Data extracted from a collection
★ ★ ★
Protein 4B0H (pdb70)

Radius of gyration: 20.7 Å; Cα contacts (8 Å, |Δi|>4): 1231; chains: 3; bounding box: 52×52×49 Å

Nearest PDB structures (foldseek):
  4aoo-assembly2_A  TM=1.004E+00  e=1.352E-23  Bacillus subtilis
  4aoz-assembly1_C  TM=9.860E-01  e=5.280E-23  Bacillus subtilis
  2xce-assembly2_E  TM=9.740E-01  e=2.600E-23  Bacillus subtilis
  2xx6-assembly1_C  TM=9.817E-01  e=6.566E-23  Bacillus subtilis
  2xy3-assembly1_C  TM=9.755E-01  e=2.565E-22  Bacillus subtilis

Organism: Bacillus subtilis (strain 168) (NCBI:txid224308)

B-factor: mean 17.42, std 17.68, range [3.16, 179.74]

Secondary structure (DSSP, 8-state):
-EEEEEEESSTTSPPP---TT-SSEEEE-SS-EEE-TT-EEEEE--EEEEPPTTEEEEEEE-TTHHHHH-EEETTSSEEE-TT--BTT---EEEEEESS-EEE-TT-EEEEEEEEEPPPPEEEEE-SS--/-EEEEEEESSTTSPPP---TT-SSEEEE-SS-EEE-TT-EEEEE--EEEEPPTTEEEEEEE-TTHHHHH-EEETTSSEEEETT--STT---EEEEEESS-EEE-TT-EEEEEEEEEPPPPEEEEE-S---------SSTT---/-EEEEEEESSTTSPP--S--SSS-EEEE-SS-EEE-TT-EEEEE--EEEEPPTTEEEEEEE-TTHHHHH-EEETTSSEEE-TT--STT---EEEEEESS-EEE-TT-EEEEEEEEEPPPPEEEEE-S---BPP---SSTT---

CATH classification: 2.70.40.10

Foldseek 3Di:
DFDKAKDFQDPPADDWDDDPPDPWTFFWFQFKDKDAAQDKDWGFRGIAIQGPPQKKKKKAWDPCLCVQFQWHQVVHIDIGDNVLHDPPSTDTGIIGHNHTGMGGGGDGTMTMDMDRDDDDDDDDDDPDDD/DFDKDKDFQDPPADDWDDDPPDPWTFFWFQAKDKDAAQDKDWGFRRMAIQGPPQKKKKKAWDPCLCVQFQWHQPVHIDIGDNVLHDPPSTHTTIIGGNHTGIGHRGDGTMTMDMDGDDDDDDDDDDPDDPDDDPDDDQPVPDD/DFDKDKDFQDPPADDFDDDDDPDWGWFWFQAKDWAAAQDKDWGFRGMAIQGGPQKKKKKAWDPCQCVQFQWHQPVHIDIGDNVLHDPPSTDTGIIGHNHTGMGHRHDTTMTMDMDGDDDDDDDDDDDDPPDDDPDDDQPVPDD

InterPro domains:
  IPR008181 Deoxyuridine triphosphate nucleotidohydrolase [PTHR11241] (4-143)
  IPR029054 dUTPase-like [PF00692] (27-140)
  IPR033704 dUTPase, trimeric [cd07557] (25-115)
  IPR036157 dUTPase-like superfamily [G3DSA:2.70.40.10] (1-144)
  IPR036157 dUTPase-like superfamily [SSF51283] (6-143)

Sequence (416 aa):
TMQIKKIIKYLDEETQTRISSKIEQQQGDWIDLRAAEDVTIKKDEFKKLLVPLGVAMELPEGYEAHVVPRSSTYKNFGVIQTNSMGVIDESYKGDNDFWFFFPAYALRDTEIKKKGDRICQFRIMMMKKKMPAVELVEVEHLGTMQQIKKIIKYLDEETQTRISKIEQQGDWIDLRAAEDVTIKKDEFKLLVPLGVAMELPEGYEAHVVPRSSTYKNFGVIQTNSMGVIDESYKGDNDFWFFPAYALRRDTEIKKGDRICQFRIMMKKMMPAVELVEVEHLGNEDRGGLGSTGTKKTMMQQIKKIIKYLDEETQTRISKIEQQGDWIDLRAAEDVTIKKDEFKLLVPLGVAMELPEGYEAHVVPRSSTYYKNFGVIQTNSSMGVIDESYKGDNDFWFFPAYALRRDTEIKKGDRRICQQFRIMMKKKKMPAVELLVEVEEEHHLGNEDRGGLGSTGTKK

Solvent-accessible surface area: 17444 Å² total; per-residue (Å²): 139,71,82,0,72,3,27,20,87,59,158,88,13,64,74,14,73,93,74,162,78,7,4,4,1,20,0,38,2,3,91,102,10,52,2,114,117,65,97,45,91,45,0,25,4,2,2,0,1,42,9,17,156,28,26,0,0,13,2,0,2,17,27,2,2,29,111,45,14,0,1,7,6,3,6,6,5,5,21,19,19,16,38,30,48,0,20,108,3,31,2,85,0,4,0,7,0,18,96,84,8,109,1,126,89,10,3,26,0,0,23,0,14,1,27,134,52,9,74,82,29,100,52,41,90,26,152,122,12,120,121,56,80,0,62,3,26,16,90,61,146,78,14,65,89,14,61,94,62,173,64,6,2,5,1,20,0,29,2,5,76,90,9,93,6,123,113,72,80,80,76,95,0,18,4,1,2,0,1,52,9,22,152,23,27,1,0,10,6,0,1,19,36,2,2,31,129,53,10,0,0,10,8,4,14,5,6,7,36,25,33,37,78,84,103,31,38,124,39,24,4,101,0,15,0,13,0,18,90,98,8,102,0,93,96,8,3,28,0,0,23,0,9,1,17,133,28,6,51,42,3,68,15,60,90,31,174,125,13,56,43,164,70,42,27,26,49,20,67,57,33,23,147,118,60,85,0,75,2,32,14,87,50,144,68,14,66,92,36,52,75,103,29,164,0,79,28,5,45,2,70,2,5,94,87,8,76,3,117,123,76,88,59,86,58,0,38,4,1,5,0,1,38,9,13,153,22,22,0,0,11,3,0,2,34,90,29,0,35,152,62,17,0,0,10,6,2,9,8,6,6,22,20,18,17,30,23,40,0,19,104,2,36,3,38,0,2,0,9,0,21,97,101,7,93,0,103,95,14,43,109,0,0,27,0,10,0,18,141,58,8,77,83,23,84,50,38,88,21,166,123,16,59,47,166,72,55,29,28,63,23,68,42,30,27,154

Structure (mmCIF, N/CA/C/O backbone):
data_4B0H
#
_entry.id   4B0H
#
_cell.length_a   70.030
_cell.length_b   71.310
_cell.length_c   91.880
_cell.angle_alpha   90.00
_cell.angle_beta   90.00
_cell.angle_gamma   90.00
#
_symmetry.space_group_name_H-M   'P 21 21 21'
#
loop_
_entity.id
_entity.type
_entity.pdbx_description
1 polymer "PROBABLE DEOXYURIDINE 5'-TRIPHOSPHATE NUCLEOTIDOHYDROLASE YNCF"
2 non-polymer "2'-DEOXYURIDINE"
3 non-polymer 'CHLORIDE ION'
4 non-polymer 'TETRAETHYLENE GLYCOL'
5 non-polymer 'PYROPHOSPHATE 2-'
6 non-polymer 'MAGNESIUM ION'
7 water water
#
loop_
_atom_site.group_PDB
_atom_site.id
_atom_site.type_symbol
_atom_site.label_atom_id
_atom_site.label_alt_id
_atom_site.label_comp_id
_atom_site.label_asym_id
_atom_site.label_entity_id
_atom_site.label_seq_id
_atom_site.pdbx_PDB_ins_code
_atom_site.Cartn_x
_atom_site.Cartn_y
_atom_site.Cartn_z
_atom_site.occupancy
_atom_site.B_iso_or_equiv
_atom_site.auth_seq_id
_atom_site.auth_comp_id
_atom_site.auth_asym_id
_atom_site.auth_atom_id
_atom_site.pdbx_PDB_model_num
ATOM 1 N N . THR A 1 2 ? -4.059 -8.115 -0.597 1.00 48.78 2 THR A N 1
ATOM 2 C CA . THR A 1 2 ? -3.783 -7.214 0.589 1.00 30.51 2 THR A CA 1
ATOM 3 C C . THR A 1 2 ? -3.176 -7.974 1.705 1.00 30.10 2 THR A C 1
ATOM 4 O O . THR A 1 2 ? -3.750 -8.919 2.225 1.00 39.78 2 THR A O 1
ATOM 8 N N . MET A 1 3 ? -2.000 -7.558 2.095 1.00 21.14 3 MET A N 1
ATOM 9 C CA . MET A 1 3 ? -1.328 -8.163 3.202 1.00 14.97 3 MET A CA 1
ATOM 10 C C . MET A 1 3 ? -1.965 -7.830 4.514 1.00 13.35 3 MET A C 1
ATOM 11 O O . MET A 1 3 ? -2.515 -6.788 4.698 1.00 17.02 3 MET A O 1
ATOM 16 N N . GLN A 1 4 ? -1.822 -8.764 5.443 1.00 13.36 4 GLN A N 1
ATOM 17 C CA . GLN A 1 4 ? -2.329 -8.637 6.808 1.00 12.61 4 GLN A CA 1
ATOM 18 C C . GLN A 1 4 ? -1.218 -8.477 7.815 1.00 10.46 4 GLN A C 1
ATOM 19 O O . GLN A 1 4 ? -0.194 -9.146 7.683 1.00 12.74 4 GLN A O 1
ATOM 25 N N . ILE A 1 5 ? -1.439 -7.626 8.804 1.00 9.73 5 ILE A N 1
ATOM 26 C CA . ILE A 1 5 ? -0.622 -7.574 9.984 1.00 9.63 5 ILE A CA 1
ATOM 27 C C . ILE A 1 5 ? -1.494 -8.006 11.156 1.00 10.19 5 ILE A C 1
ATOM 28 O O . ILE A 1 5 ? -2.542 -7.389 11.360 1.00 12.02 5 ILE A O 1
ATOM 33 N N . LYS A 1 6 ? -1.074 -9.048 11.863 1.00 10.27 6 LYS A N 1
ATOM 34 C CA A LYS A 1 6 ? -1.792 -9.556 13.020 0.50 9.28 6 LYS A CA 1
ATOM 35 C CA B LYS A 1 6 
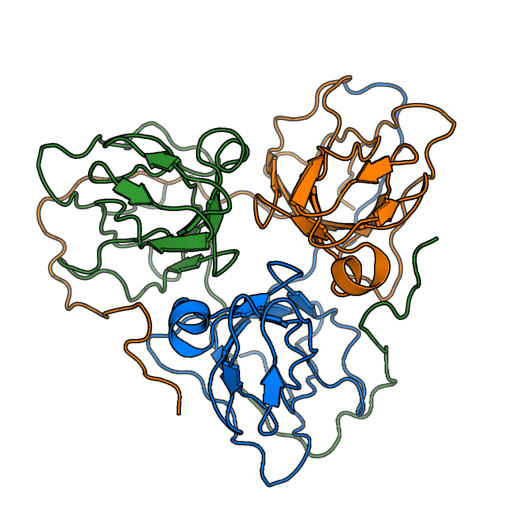? -1.807 -9.532 12.984 0.50 9.64 6 LYS A CA 1
ATOM 36 C C . LYS A 1 6 ? -1.275 -8.828 14.238 1.00 8.50 6 LYS A C 1
ATOM 37 O O . LYS A 1 6 ? -0.050 -8.814 14.457 1.00 10.35 6 LYS A O 1
ATOM 48 N N . ILE A 1 7 ? -2.156 -8.190 15.006 1.00 8.24 7 ILE A N 1
ATOM 49 C CA A ILE A 1 7 ? -1.757 -7.393 16.142 0.80 8.41 7 ILE A CA 1
ATOM 50 C CA B ILE A 1 7 ? -1.783 -7.361 16.138 0.20 9.05 7 ILE A CA 1
ATOM 51 C C . ILE A 1 7 ? -2.449 -7.909 17.390 1.00 7.75 7 ILE A C 1
ATOM 52 O O . ILE A 1 7 ? -3.682 -8.057 17.442 1.00 8.60 7 ILE A O 1
ATOM 61 N N . LYS A 1 8 ? -1.644 -8.163 18.392 1.00 7.42 8 LYS A N 1
ATOM 62 C CA . LYS A 1 8 ? -2.135 -8.594 19.699 1.00 9.31 8 LYS A CA 1
ATOM 63 C C . LYS A 1 8 ? -1.822 -7.466 20.679 1.00 9.94 8 LYS A C 1
ATOM 64 O O . LYS A 1 8 ? -0.656 -7.072 20.833 1.00 11.17 8 LYS A O 1
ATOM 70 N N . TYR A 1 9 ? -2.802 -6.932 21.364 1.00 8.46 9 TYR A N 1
★ ★ ★
• _WORK REQUIRED_: Report how many lines of the data above hold the string "dUTPase". Nothing else belongs in the answer.

• _OUTPUT BELOW_: 4